## Exercise description
Some of the lines below need repeating. Reproduce exactly those between the lines holding "ATOM 215 O O" and "ATOM 226 C C", inclusive.

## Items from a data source
★ ★ ★ ★ ★
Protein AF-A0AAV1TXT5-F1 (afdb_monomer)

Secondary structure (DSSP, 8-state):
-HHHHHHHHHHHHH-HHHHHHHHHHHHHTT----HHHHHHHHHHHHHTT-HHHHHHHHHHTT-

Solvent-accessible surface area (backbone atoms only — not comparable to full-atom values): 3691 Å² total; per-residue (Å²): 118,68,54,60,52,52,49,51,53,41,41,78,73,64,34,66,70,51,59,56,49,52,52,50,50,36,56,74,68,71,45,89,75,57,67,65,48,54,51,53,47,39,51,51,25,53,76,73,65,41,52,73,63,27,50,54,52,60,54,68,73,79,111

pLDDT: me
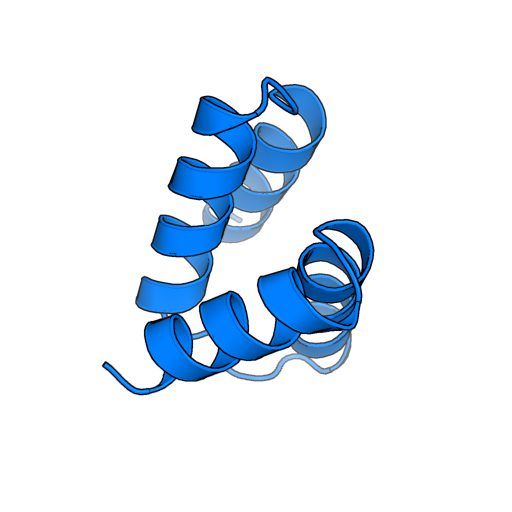an 71.6, std 7.87, range [45.44, 83.06]

Foldseek 3Di:
DVLVVVCVVCCVPPNLVVLLVVVVVCVVVVHDDDVVSLVVNLVVCVVVVVNVSNVVSVVVVVD

Radius of gyration: 10.9 Å; Cα contacts (8 Å, |Δi|>4): 38; chains: 1; bounding box: 22×27×24 Å

Sequence (63 aa):
MFSDYVLNALYGSCGIDLCFSLLRELSANKLAIPDGLYISLIDLGTTIGLIERTLRIAYDKEC

Mean predicted aligned error: 7.97 Å

Nearest PDB structures (foldseek):
  4wn4-assembly2_B  TM=8.743E-01  e=5.098E-01  synthetic construct
  4pjq-assembly2_B  TM=8.322E-01  e=6.994E-01  unidentified
  5i9d-assembly1_A  TM=7.187E-01  e=6.565E-01  unidentified
  5i9h-assembly1_A  TM=7.162E-01  e=6.565E-01  unidentified
  7dkh-assembly2_E  TM=6.013E-01  e=4.379E+00  Saccharomyces cerevisiae S288C

Organism: NCBI:txid2874970

Structure (mmCIF, N/CA/C/O backbone):
data_AF-A0AAV1TXT5-F1
#
_entry.id   AF-A0AAV1TXT5-F1
#
loop_
_atom_site.group_PDB
_atom_site.id
_atom_site.type_symbol
_atom_site.label_atom_id
_atom_site.label_alt_id
_atom_site.label_comp_id
_atom_site.label_asym_id
_atom_site.label_entity_id
_atom_site.label_seq_id
_atom_site.pdbx_PDB_ins_code
_atom_site.Cartn_x
_atom_site.Cartn_y
_atom_site.Cartn_z
_atom_site.occupancy
_atom_site.B_iso_or_equiv
_atom_site.auth_seq_id
_atom_site.auth_comp_id
_atom_site.auth_asym_id
_atom_site.auth_atom_id
_atom_site.pdbx_PDB_model_num
ATOM 1 N N . MET A 1 1 ? 6.932 -4.236 8.615 1.00 60.66 1 MET A N 1
ATOM 2 C CA . MET A 1 1 ? 7.529 -5.548 8.272 1.00 60.66 1 MET A CA 1
ATOM 3 C C . MET A 1 1 ? 6.493 -6.623 7.915 1.00 60.66 1 MET A C 1
ATOM 5 O O . MET A 1 1 ? 6.786 -7.421 7.044 1.00 60.66 1 MET A O 1
ATOM 9 N N . PHE A 1 2 ? 5.272 -6.629 8.475 1.00 56.34 2 PHE A N 1
ATOM 10 C CA . PHE A 1 2 ? 4.186 -7.509 7.990 1.00 56.34 2 PHE A CA 1
ATOM 11 C C . PHE A 1 2 ? 3.541 -7.004 6.683 1.00 56.34 2 PHE A C 1
ATOM 13 O O . PHE A 1 2 ? 3.383 -7.762 5.732 1.00 56.34 2 PHE A O 1
ATOM 20 N N . SER A 1 3 ? 3.248 -5.702 6.601 1.00 61.31 3 SER A N 1
ATOM 21 C CA . SER A 1 3 ? 2.580 -5.083 5.444 1.00 61.31 3 SER A CA 1
ATOM 22 C C . SER A 1 3 ? 3.392 -5.188 4.150 1.00 61.31 3 SER A C 1
ATOM 24 O O . SER A 1 3 ? 2.834 -5.481 3.102 1.00 61.31 3 SER A O 1
ATOM 26 N N . ASP A 1 4 ? 4.712 -5.020 4.241 1.00 64.19 4 ASP A N 1
ATOM 27 C CA . ASP A 1 4 ? 5.646 -5.166 3.116 1.00 64.19 4 ASP A CA 1
ATOM 28 C C . ASP A 1 4 ? 5.670 -6.589 2.553 1.00 64.19 4 ASP A C 1
ATOM 30 O O . ASP A 1 4 ? 5.718 -6.796 1.345 1.00 64.19 4 ASP A O 1
ATOM 34 N N . TYR A 1 5 ? 5.602 -7.587 3.437 1.00 68.31 5 TYR A N 1
ATOM 35 C CA . TYR A 1 5 ? 5.587 -8.989 3.040 1.00 68.31 5 TYR A CA 1
ATOM 36 C C . TYR A 1 5 ? 4.278 -9.345 2.328 1.00 68.31 5 TYR A C 1
ATOM 38 O O . TYR A 1 5 ? 4.292 -9.991 1.284 1.00 68.31 5 TYR A O 1
ATOM 46 N N . VAL A 1 6 ? 3.150 -8.865 2.861 1.00 67.62 6 VAL A N 1
ATOM 47 C CA . VAL A 1 6 ? 1.822 -9.045 2.259 1.00 67.62 6 VAL A CA 1
ATOM 48 C C . VAL A 1 6 ? 1.734 -8.334 0.909 1.00 67.62 6 VAL A C 1
ATOM 50 O O . VAL A 1 6 ? 1.281 -8.937 -0.058 1.00 67.62 6 VAL A O 1
ATOM 53 N N . LEU A 1 7 ? 2.219 -7.095 0.803 1.00 68.44 7 LEU A N 1
ATOM 54 C CA . LEU A 1 7 ? 2.227 -6.349 -0.457 1.00 68.44 7 LEU A CA 1
ATOM 55 C C . LEU A 1 7 ? 3.135 -6.986 -1.509 1.00 68.44 7 LEU A C 1
ATOM 57 O O . LEU A 1 7 ? 2.713 -7.113 -2.654 1.00 68.44 7 LEU A O 1
ATOM 61 N N . ASN A 1 8 ? 4.335 -7.441 -1.138 1.00 68.31 8 ASN A N 1
ATOM 62 C CA . ASN A 1 8 ? 5.227 -8.135 -2.070 1.00 68.31 8 ASN A CA 1
ATOM 63 C C . ASN A 1 8 ? 4.647 -9.478 -2.532 1.00 68.31 8 ASN A C 1
ATOM 65 O O . ASN A 1 8 ? 4.738 -9.809 -3.714 1.00 68.31 8 ASN A O 1
ATOM 69 N N . ALA A 1 9 ? 4.006 -10.231 -1.633 1.00 67.44 9 ALA A N 1
ATOM 70 C CA . ALA A 1 9 ? 3.329 -11.475 -1.989 1.00 67.44 9 ALA A CA 1
ATOM 71 C C . ALA A 1 9 ? 2.128 -11.231 -2.923 1.00 67.44 9 ALA A C 1
ATOM 73 O O . ALA A 1 9 ? 1.973 -11.930 -3.925 1.00 67.44 9 ALA A O 1
ATOM 74 N N . LEU A 1 10 ? 1.308 -10.212 -2.640 1.00 64.44 10 LEU A N 1
ATOM 75 C CA . LEU A 1 10 ? 0.165 -9.832 -3.478 1.00 64.44 10 LEU A CA 1
ATOM 76 C C . LEU A 1 10 ? 0.615 -9.302 -4.842 1.00 64.44 10 LEU A C 1
ATOM 78 O O . LEU A 1 10 ? 0.033 -9.672 -5.859 1.00 64.44 10 LEU A O 1
ATOM 82 N N . TYR A 1 11 ? 1.675 -8.493 -4.880 1.00 64.94 11 TYR A N 1
ATOM 83 C CA . TYR A 1 11 ? 2.249 -7.979 -6.119 1.00 64.94 11 TYR A CA 1
ATOM 84 C C . TYR A 1 11 ? 2.789 -9.109 -7.000 1.00 64.94 11 TYR A C 1
ATOM 86 O O . TYR A 1 11 ? 2.428 -9.190 -8.173 1.00 64.94 11 TYR A O 1
ATOM 94 N N . GLY A 1 12 ? 3.590 -10.014 -6.428 1.00 66.00 12 GLY A N 1
ATOM 95 C CA . GLY A 1 12 ? 4.168 -11.142 -7.160 1.00 66.00 12 GLY A CA 1
ATOM 96 C C . GLY A 1 12 ? 3.139 -12.166 -7.650 1.00 66.00 12 GLY A C 1
ATOM 97 O O . GLY A 1 12 ? 3.399 -12.852 -8.634 1.00 66.00 12 GLY A O 1
ATOM 98 N N . SER A 1 13 ? 1.977 -12.262 -6.994 1.00 59.25 13 SER A N 1
ATOM 99 C CA . SER A 1 13 ? 0.940 -13.255 -7.309 1.00 59.25 13 SER A CA 1
ATOM 100 C C . SER A 1 13 ? -0.219 -12.717 -8.157 1.00 59.25 13 SER A C 1
ATOM 102 O O . SER A 1 13 ? -0.762 -13.462 -8.968 1.00 59.25 13 SER A O 1
ATOM 104 N N . CYS A 1 14 ? -0.654 -11.473 -7.941 1.00 64.50 14 CYS A N 1
ATOM 105 C CA . CYS A 1 14 ? -1.940 -10.969 -8.447 1.00 64.50 14 CYS A CA 1
ATOM 106 C C . CYS A 1 14 ? -1.886 -9.535 -9.004 1.00 64.50 14 CYS A C 1
ATOM 108 O O . CYS A 1 14 ? -2.908 -9.021 -9.459 1.00 64.50 14 CYS A O 1
ATOM 110 N N . GLY A 1 15 ? -0.713 -8.893 -9.002 1.00 73.06 15 GLY A N 1
ATOM 111 C CA . GLY A 1 15 ? -0.517 -7.564 -9.575 1.00 73.06 15 GLY A CA 1
ATOM 112 C C . GLY A 1 15 ? -1.041 -6.412 -8.712 1.00 73.06 15 GLY A C 1
ATOM 113 O O . GLY A 1 15 ? -1.691 -6.586 -7.680 1.00 73.06 15 GLY A O 1
ATOM 114 N N . ILE A 1 16 ? -0.721 -5.188 -9.136 1.00 73.06 16 ILE A N 1
ATOM 115 C CA
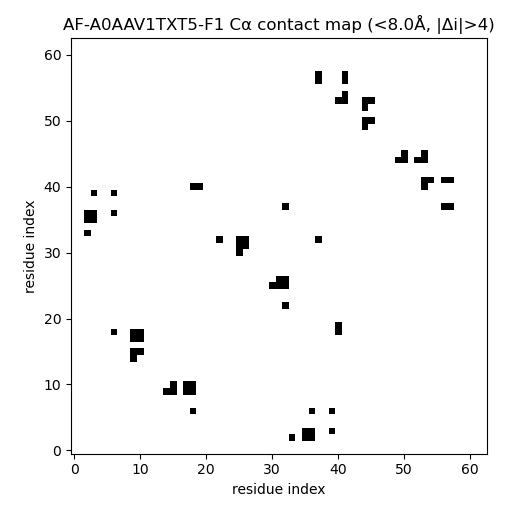 . ILE A 1 16 ? -0.939 -3.985 -8.326 1.00 73.06 16 ILE A CA 1
ATOM 116 C C . ILE A 1 16 ? -2.422 -3.638 -8.110 1.00 73.06 16 ILE A C 1
ATOM 118 O O . ILE A 1 16 ? -2.776 -3.084 -7.069 1.00 73.06 16 ILE A O 1
ATOM 122 N N . ASP A 1 17 ? -3.310 -4.000 -9.041 1.00 73.38 17 ASP A N 1
ATOM 123 C CA . ASP A 1 17 ? -4.753 -3.764 -8.899 1.00 73.38 17 ASP A CA 1
ATOM 124 C C . ASP A 1 17 ? -5.343 -4.464 -7.665 1.00 73.38 17 ASP A C 1
ATOM 126 O O . ASP A 1 17 ? -6.253 -3.923 -7.029 1.00 73.38 17 ASP A O 1
ATOM 130 N N . LEU A 1 18 ? -4.790 -5.613 -7.259 1.00 75.81 18 LEU A N 1
ATOM 131 C CA . LEU A 1 18 ? -5.223 -6.309 -6.049 1.00 75.81 18 LEU A CA 1
ATOM 132 C C . LEU A 1 18 ? -4.805 -5.546 -4.781 1.00 75.81 18 LEU A C 1
ATOM 134 O O . LEU A 1 18 ? -5.601 -5.419 -3.853 1.00 75.81 18 LEU A O 1
ATOM 138 N N . CYS A 1 19 ? -3.601 -4.962 -4.764 1.00 76.62 19 CYS A N 1
ATOM 139 C CA . CYS A 1 19 ? -3.122 -4.135 -3.653 1.00 76.62 19 CYS A CA 1
ATOM 140 C C . CYS A 1 19 ? -3.998 -2.883 -3.459 1.00 76.62 19 CYS A C 1
ATOM 142 O O . CYS A 1 19 ? -4.376 -2.555 -2.334 1.00 76.62 19 CYS A O 1
ATOM 144 N N . PHE A 1 20 ? -4.392 -2.220 -4.554 1.00 76.25 20 PHE A N 1
ATOM 145 C CA . PHE A 1 20 ? -5.345 -1.104 -4.503 1.00 76.25 20 PHE A CA 1
ATOM 146 C C . PHE A 1 20 ? -6.750 -1.545 -4.070 1.00 76.25 20 PHE A C
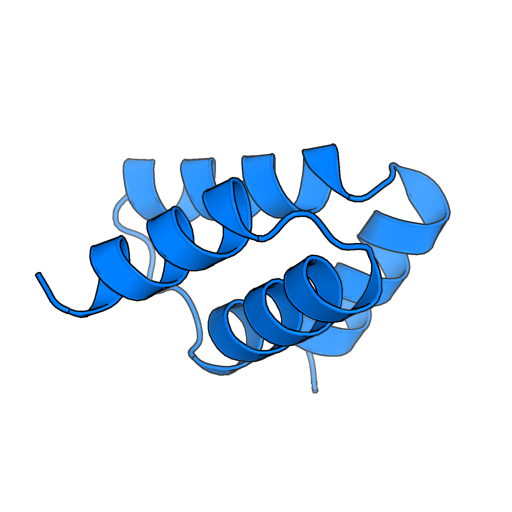 1
ATOM 148 O O . PHE A 1 20 ? -7.431 -0.800 -3.366 1.00 76.25 20 PHE A O 1
ATOM 155 N N . SER A 1 21 ? -7.195 -2.734 -4.483 1.00 79.75 21 SER A N 1
ATOM 156 C CA . SER A 1 21 ? -8.508 -3.275 -4.104 1.00 79.75 21 SER A CA 1
ATOM 157 C C . SER A 1 21 ? -8.577 -3.584 -2.610 1.00 79.75 21 SER A C 1
ATOM 159 O O . SER A 1 21 ? -9.547 -3.215 -1.956 1.00 79.75 21 SER A O 1
ATOM 161 N N . LEU A 1 22 ? -7.509 -4.156 -2.053 1.00 78.69 22 LEU A N 1
ATOM 162 C CA . LEU A 1 22 ? -7.404 -4.478 -0.633 1.00 78.69 22 LEU A CA 1
ATOM 163 C C . LEU A 1 22 ? -7.389 -3.214 0.235 1.00 78.69 22 LEU A C 1
ATOM 165 O O . LEU A 1 22 ? -8.087 -3.150 1.243 1.00 78.69 22 LEU A O 1
ATOM 169 N N . LEU A 1 23 ? -6.680 -2.163 -0.194 1.00 80.25 23 LEU A N 1
ATOM 170 C CA . LEU A 1 23 ? -6.760 -0.858 0.466 1.00 80.25 23 LEU A CA 1
ATOM 171 C C . LEU A 1 23 ? -8.195 -0.314 0.465 1.00 80.25 23 LEU A C 1
ATOM 173 O O . LEU A 1 23 ? -8.678 0.182 1.483 1.00 80.25 23 LEU A O 1
ATOM 177 N N . ARG A 1 24 ? -8.881 -0.418 -0.678 1.00 80.06 24 ARG A N 1
ATOM 178 C CA . A
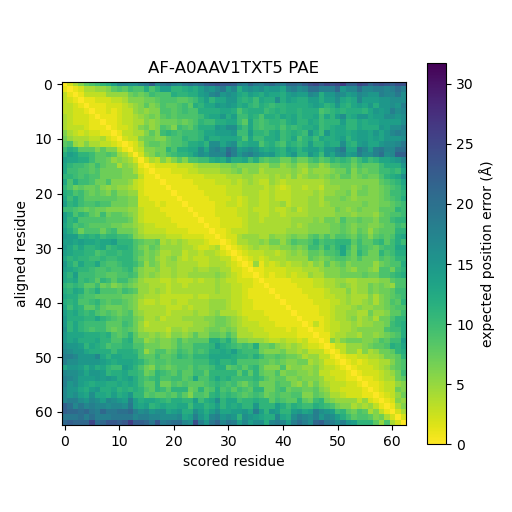RG A 1 24 ? -10.246 0.083 -0.832 1.00 80.06 24 ARG A CA 1
ATOM 179 C C . ARG A 1 24 ? -11.229 -0.681 0.059 1.00 80.06 24 
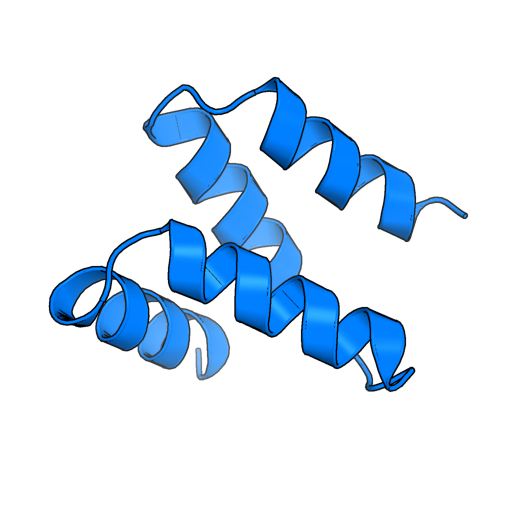ARG A C 1
ATOM 181 O O . ARG A 1 24 ? -12.104 -0.057 0.649 1.00 80.06 24 ARG A O 1
ATOM 188 N N . GLU A 1 25 ? -11.061 -1.994 0.208 1.00 81.50 25 GLU A N 1
ATOM 189 C CA . GLU A 1 25 ? -11.848 -2.797 1.149 1.00 81.50 25 GLU A CA 1
ATOM 190 C C . GLU A 1 25 ? -11.565 -2.444 2.610 1.00 81.50 25 GLU A C 1
ATOM 192 O O . GLU A 1 25 ? -12.507 -2.322 3.391 1.00 81.50 25 GLU A O 1
ATOM 197 N N . LEU A 1 26 ? -10.300 -2.248 2.994 1.00 81.88 26 LEU A N 1
ATOM 198 C CA . LEU A 1 26 ? -9.960 -1.842 4.360 1.00 81.88 
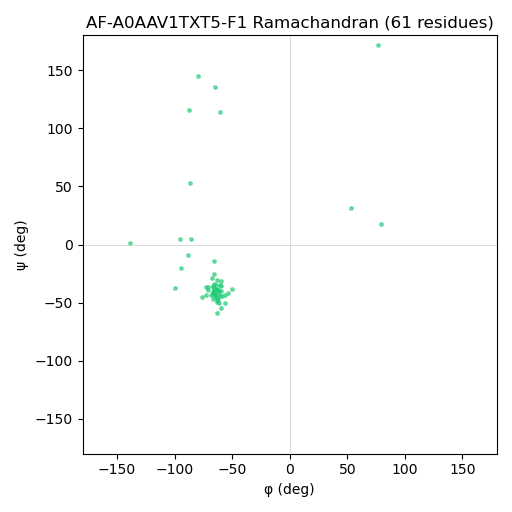26 LEU A CA 1
ATOM 199 C C . LEU A 1 26 ? -10.590 -0.486 4.710 1.00 81.88 26 LEU A C 1
ATOM 201 O O . LEU A 1 26 ? -11.200 -0.358 5.772 1.00 81.88 26 LEU A O 1
ATOM 205 N N . SER A 1 27 ? -10.506 0.486 3.793 1.00 79.94 27 SER A N 1
ATOM 206 C CA . SER A 1 27 ? -11.133 1.807 3.951 1.00 79.94 27 SER A CA 1
ATOM 207 C C . SER A 1 27 ? -12.663 1.694 4.030 1.00 79.94 27 SER A C 1
ATOM 209 O O . SER A 1 27 ? -13.276 2.187 4.977 1.00 79.94 27 SER A O 1
ATOM 211 N N . ALA A 1 28 ? -13.292 0.941 3.117 1.00 81.94 28 ALA A N 1
ATOM 212 C CA . ALA A 1 28 ? -14.744 0.742 3.103 1.00 81.94 28 ALA A CA 1
ATOM 213 C C . ALA A 1 28 ? -15.278 0.079 4.387 1.00 81.94 28 ALA A C 1
ATOM 215 O O . ALA A 1 28 ? -16.361 0.424 4.861 1.00 81.94 28 ALA A O 1
ATOM 216 N N . ASN A 1 29 ? -14.506 -0.836 4.978 1.00 83.06 29 ASN A N 1
ATOM 217 C CA . ASN A 1 29 ? -14.850 -1.503 6.235 1.00 83.06 29 ASN A CA 1
ATOM 218 C C . ASN A 1 29 ? -14.426 -0.712 7.488 1.00 83.06 29 ASN A C 1
ATOM 220 O O . ASN A 1 29 ? -14.590 -1.212 8.600 1.00 83.06 29 ASN A O 1
ATOM 224 N N . LYS A 1 30 ? -13.892 0.512 7.334 1.00 78.00 30 LYS A N 1
ATOM 225 C CA . LYS A 1 30 ? -13.360 1.356 8.424 1.00 78.00 30 LYS A CA 1
ATOM 226 C C . LYS A 1 30 ? -12.327 0.630 9.293 1.00 78.00 30 LYS A C 1
ATOM 228 O O . LYS A 1 30 ? -12.228 0.868 10.497 1.00 78.00 30 LYS A O 1
ATOM 233 N N . LEU A 1 31 ? -11.580 -0.288 8.687 1.00 77.56 31 LEU A N 1
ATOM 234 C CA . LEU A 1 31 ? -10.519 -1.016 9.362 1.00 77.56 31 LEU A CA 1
★ ★ ★ ★ ★
## Solution
ATOM 215 O O . ALA A 1 28 ? -16.361 0.424 4.861 1.00 81.94 28 ALA A O 1
ATOM 216 N N . ASN A 1 29 ? -14.506 -0.836 4.978 1.00 83.06 29 ASN A N 1
ATOM 217 C CA . ASN A 1 29 ? -14.850 -1.503 6.235 1.00 83.06 29 ASN A CA 1
ATOM 218 C C . ASN A 1 29 ? -14.426 -0.712 7.488 1.00 83.06 29 ASN A C 1
ATOM 220 O O . ASN A 1 29 ? -14.590 -1.212 8.600 1.00 83.06 29 ASN A O 1
ATOM 224 N N . LYS A 1 30 ? -13.892 0.512 7.334 1.00 78.00 30 LYS A N 1
ATOM 225 C CA . LYS A 1 30 ? -13.360 1.356 8.424 1.00 78.00 30 LYS A CA 1
ATOM 226 C C . LYS A 1 30 ? -12.327 0.630 9.293 1.00 78.00 30 LYS A C 1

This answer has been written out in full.